Once, after a new priest had been inducted at our quaint, but High Church, I asked him how he’d prefer to be addressed, Father or Reverend.
"Call me, Peter," he replied. "That’s my Christian name."
I immediately liked him. A "people" person, down-to-earth. No putting on airs. He was a PRIEST!
1. It is 120% impossible to use any of titles with a given name.
Thus Mr John is really a bad English. This and the following points may not be exclusive to English.
Tim is right on this point! It is sort of hit or miss (no pun intended), but in some families and organizations, these titles are used. It is just one step away from a non-relative being called uncle or auntie.
"Driving Miss Daisy" for example!
Garzo:
I love the way that in the UK Commons members address one another in the third person with things such as "the Honourable Member for Westbury," "my Right Honourable friend," "the Right Honourable and Learned Member for Sedgefield," or "the Honourable and Gallant Member for Devizes".
It is wonderful to hear that sort of masked vitriol. They use the "Honorable" in our Senate, too, (Not sure about the House! They must use something less than "honorable" like "esteemed." I don’t think that they can get to far from the stylized titles or the obviousness of their contempt would become too clear.
RK:
Would it not be wonderful to call these politicians by what they really are, rather than what they pretend to be? Think of the possibilities!!
The Right Dishonourable Gentleman, His Foolhardiness, His Most Infinitely Assinine ...
the mind boggles and the list goes on!
Wouldn’t it be loverly?
gailr:
How about His Waffling Bogosity…
I liked it so much I had to repeat it!
McKenzie:
Once, after a new priest had been inducted at our quaint, but High Church, I asked him how he’d prefer to be addressed, Father or Reverend.
"Call me, Peter," he replied. "That’s my Christian name."
I immediately liked him. A "people person," down-to-earth. No putting on airs. He was a PRIEST.
Formally we called our priest, Father, but the older members lovingly called him "Padre." After he died we got a Spanish priest who had converted from Catholicism. Sort of ironic, but he disliked being called "Father," and really hated being called "Padre," but no one ever got used to calling him by his first name.
I was most surprised to learn that Ms., Miss, and Mrs. all share the same full form—Mistress. Oddly enough, this also helped me to understand why in 20,000 Leagues Under the Sea Ned Land is often addressed as "Master Land". (I just read the original, after noticing how varied the story line was in filmed versions.)
How about His Waffling Bogosity…
Wonderful! I once had a fantasy of a customer in the Waffle House driving the waitress crazy. "I’ll have the Belgium waffle with applesauce. No, wait a minute. I’ll have eggs and grits with a waffle on the side. No… maybe the Belgium waffle with maple syrup and butter. Oh, gosh. Give me a minute."
"Call me, Peter," he replied. "That’s my Christian name."

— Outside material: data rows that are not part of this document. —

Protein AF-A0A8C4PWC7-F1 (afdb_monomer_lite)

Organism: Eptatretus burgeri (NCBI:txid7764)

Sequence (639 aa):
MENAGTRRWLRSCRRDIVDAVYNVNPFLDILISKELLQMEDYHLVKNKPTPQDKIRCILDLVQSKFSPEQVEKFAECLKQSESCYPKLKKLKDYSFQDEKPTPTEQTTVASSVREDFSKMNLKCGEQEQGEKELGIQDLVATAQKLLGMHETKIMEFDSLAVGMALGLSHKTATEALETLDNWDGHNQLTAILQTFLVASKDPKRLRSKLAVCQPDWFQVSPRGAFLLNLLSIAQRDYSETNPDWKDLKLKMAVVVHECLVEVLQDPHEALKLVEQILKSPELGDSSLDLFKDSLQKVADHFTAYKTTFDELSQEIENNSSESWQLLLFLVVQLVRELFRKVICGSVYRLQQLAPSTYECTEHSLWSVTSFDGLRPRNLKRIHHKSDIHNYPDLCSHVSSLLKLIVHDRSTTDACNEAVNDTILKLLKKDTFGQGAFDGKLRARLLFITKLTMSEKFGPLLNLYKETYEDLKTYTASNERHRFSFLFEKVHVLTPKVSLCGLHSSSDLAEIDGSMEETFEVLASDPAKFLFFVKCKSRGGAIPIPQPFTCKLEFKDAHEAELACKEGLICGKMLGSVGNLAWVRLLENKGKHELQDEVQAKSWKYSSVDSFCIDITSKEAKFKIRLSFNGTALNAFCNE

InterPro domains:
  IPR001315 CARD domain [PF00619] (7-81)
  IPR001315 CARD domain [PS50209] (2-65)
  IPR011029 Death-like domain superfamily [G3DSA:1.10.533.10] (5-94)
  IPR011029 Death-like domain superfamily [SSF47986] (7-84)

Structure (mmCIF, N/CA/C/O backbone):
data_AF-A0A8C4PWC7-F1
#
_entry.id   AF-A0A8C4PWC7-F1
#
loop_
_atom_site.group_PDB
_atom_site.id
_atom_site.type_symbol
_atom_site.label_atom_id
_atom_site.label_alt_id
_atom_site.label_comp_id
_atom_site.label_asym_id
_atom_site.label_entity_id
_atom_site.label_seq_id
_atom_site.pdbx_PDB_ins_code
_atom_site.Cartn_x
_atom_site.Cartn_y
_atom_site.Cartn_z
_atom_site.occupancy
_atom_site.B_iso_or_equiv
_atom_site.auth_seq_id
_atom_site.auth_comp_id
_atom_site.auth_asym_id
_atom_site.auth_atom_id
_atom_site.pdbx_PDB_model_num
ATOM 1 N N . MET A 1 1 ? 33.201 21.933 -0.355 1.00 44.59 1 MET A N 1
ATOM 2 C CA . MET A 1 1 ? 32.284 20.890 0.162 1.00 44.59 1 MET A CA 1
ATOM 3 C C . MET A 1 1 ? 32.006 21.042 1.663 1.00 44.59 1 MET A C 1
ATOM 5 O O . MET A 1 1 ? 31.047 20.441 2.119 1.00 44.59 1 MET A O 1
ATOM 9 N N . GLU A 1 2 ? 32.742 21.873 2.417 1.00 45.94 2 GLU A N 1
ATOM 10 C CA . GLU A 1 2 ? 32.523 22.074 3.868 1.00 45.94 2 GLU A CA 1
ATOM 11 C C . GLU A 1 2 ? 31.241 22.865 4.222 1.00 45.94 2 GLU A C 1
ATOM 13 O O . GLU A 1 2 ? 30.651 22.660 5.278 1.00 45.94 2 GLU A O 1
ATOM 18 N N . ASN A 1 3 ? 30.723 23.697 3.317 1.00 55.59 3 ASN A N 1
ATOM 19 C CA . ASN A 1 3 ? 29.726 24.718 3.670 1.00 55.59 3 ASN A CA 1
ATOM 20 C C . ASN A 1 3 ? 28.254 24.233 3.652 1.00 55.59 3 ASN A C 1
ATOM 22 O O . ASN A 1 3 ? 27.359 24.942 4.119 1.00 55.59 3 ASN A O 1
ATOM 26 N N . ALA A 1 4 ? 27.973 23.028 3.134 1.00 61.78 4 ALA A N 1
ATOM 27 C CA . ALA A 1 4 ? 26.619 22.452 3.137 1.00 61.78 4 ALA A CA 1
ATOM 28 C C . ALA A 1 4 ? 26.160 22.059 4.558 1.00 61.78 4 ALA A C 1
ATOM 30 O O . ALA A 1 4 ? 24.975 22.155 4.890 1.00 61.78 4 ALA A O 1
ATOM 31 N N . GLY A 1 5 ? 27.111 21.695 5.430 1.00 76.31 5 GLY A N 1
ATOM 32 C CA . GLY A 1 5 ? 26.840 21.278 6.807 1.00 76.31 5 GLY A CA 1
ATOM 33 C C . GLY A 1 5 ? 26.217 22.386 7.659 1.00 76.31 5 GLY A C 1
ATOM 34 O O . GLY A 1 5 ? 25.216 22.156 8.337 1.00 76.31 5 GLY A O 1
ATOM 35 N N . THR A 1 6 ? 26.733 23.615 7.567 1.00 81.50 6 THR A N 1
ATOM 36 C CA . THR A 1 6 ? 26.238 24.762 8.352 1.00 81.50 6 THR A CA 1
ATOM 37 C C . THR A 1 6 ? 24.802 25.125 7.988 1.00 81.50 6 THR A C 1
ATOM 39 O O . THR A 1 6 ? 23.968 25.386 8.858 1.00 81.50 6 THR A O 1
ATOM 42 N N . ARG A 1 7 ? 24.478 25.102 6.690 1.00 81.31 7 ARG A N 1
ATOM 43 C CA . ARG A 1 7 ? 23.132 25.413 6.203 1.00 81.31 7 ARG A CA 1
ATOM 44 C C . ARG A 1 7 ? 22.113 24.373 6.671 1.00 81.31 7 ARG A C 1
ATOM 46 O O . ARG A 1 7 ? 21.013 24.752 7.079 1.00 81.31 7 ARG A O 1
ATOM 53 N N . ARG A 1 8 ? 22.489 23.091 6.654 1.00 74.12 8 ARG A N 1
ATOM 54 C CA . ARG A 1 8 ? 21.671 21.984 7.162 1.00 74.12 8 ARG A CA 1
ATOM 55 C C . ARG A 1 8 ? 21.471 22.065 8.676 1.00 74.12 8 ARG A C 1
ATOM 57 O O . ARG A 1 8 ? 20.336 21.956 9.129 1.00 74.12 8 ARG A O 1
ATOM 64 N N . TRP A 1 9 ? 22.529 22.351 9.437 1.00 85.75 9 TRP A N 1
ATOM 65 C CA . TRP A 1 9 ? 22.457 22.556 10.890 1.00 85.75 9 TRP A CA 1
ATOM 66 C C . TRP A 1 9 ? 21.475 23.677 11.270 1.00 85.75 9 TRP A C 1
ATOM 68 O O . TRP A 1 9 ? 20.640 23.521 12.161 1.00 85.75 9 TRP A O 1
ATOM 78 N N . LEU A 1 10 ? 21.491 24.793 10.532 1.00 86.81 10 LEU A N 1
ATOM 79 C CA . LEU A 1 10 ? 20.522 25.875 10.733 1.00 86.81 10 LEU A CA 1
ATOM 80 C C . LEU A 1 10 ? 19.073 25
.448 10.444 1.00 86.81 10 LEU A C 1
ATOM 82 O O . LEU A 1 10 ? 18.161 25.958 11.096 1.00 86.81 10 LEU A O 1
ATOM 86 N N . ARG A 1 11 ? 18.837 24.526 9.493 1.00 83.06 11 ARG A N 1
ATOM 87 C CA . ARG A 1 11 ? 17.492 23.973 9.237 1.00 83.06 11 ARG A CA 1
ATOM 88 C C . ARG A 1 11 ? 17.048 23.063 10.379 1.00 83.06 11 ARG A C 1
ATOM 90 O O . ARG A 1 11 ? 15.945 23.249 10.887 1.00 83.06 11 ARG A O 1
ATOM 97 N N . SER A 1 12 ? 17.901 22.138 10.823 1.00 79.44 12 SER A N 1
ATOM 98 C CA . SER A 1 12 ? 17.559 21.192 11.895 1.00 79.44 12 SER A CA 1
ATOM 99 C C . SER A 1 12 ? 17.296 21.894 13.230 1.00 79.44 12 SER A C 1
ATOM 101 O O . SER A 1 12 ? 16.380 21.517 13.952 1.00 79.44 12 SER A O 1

What’s his name for other persuasions?
It is wonderful to hear that sort of masked vitriol. They use the "Honorable" in our Senate, too, (Not sure about the House! They must use something less than "honorable" like "esteemed." I don’t think that they can get to far from the stylized titles or the obviousness of their contempt would become too clear.
So right. It seems the more flowery the address, the greater the intent to belittle.